§ **WORK ORDER**: Give again, word for word, every line in the entries below from the line with "ATOM 18 N N" up to and including the line with "ATOM 20 C C", and no other line.

§ **DATA PROVIDED**:
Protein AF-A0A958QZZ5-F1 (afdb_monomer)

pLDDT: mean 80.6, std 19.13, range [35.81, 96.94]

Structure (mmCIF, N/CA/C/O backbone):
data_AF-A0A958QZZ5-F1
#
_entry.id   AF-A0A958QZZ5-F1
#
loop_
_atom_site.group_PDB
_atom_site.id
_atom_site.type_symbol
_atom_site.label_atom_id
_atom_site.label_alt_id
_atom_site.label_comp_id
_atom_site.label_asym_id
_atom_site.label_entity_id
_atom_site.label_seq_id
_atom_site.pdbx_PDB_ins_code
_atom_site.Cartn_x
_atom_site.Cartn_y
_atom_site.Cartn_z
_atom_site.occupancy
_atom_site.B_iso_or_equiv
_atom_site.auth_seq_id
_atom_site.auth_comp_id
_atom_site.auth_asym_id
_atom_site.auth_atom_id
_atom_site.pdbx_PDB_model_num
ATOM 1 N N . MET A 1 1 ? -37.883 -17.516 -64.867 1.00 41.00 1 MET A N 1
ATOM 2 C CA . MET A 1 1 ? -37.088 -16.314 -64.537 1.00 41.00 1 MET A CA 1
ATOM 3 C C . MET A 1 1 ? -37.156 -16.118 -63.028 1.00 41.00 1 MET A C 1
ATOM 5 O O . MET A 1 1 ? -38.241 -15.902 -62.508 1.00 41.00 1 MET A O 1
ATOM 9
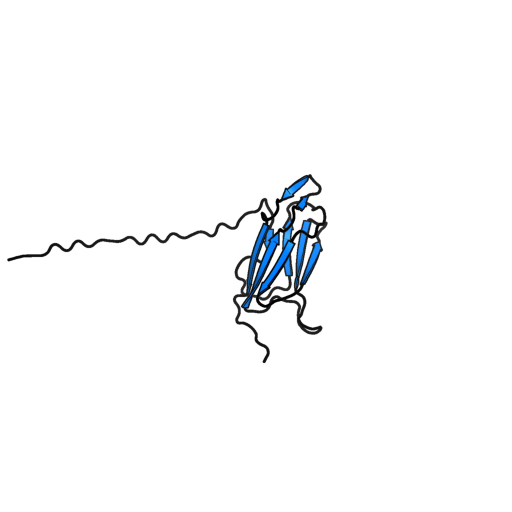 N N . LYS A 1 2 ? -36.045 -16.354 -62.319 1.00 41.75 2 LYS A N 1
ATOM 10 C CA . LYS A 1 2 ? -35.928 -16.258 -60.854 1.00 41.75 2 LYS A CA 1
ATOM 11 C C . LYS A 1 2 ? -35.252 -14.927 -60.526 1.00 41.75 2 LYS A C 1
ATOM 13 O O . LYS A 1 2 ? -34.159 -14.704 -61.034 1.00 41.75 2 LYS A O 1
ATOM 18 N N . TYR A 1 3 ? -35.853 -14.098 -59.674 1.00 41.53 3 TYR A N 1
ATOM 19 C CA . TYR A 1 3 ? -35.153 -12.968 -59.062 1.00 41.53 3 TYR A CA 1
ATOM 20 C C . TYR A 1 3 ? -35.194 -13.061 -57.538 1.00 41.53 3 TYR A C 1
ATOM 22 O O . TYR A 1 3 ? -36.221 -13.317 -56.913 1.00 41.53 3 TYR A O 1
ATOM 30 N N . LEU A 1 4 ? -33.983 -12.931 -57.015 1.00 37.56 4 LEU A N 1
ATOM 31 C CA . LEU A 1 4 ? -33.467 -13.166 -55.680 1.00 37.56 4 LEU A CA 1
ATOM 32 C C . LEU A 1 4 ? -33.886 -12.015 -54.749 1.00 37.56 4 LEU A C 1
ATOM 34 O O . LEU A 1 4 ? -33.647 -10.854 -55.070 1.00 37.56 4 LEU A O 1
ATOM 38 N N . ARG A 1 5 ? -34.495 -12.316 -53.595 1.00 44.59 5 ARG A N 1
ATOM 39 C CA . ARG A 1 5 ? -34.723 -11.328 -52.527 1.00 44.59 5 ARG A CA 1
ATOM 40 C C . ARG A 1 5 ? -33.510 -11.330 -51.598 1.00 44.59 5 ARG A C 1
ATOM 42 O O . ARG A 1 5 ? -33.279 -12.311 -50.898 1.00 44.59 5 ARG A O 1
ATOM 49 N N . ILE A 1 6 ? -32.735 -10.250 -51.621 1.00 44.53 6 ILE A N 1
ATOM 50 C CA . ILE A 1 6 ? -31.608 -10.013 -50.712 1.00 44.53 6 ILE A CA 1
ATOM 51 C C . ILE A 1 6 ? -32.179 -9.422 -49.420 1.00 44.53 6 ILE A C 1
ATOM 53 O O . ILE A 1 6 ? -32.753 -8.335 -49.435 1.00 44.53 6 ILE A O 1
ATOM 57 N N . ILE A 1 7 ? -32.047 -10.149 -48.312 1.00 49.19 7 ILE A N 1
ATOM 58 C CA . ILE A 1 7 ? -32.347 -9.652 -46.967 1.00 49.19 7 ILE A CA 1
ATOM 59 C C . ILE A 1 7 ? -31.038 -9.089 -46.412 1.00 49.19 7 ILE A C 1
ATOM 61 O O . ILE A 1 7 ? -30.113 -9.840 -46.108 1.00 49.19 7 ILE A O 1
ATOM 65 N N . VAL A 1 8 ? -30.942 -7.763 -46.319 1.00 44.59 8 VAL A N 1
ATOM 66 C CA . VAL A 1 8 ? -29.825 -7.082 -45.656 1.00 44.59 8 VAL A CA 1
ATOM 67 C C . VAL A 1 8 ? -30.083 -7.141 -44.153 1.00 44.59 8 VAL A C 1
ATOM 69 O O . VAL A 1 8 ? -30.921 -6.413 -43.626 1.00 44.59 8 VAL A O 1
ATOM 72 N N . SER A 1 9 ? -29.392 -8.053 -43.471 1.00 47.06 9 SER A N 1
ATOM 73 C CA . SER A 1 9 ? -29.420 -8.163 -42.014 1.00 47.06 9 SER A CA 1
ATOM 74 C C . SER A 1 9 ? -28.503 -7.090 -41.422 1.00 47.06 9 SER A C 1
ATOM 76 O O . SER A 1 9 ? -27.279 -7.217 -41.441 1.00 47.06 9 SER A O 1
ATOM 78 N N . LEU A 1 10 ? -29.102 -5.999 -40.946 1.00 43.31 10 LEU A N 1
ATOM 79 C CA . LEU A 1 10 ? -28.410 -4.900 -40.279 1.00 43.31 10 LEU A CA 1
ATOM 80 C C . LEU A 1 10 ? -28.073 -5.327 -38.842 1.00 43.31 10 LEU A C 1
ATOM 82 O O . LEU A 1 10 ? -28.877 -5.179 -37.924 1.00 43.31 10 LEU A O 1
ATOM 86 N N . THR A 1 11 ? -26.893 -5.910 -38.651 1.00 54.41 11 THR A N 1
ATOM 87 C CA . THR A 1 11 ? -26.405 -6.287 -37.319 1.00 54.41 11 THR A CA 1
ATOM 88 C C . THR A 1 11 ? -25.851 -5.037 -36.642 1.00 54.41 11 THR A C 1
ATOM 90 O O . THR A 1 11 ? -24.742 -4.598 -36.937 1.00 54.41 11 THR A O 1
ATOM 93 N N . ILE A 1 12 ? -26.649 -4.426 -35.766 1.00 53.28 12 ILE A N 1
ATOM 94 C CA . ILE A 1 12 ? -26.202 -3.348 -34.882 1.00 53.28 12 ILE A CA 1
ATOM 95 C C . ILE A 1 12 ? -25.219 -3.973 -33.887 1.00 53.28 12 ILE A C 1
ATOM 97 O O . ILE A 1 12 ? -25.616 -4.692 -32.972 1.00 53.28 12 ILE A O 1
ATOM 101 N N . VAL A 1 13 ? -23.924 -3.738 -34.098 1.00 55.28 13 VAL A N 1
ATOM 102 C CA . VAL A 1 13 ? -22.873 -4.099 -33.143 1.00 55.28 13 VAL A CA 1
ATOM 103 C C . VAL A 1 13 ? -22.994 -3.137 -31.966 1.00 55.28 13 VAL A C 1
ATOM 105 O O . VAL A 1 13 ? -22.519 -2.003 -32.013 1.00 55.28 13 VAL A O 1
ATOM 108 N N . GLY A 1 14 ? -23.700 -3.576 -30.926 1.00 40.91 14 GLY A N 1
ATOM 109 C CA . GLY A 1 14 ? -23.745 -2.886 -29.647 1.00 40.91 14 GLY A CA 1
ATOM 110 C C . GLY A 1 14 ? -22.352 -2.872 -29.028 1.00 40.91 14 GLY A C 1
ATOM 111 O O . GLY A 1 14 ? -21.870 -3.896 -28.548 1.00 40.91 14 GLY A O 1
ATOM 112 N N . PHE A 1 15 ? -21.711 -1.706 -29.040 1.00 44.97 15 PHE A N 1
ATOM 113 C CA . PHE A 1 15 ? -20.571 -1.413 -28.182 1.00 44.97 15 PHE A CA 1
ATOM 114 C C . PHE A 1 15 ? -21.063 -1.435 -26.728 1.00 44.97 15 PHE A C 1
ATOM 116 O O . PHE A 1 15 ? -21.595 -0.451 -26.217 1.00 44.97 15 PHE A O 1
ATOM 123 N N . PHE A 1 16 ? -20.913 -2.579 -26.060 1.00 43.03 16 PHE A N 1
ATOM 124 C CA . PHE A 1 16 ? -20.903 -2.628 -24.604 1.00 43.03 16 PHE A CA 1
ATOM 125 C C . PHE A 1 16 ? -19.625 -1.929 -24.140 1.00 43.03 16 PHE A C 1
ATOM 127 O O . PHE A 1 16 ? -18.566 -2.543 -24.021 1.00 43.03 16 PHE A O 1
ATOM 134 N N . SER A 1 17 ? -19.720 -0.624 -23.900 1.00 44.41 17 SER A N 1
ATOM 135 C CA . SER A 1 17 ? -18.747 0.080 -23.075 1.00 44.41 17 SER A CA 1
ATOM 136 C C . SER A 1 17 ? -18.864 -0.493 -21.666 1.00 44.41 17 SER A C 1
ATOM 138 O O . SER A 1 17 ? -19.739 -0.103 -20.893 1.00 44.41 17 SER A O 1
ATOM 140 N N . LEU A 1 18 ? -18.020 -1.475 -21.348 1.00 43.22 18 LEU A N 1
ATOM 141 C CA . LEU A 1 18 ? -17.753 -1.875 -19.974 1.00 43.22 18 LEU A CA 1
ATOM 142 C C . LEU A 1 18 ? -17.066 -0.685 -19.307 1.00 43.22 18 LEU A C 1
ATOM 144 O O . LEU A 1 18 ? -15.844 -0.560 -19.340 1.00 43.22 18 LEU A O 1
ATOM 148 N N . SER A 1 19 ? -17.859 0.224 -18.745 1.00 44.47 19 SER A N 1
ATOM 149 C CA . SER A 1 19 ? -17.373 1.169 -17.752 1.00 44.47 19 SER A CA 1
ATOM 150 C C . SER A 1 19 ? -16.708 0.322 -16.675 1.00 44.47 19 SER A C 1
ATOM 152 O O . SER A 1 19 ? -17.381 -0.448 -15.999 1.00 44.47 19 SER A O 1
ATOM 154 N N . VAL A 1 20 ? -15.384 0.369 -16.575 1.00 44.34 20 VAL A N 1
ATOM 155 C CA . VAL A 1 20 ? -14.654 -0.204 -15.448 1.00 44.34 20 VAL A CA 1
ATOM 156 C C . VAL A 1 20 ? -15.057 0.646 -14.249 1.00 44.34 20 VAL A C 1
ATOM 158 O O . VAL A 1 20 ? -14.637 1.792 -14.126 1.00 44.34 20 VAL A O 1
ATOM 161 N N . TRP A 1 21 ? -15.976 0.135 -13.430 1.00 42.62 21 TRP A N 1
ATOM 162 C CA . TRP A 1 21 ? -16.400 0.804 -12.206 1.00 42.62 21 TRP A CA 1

§ **ANSWER FOR THIS EXERCISE**:
ATOM 18 N N . TYR A 1 3 ? -35.853 -14.098 -59.674 1.00 41.53 3 TYR A N 1
ATOM 19 C CA . TYR A 1 3 ? -35.153 -12.968 -59.062 1.00 41.53 3 TYR A CA 1
ATOM 20 C C . TYR A 1 3 ? -35.194 -13.061 -57.538 1.00 41.53 3 TYR A C 1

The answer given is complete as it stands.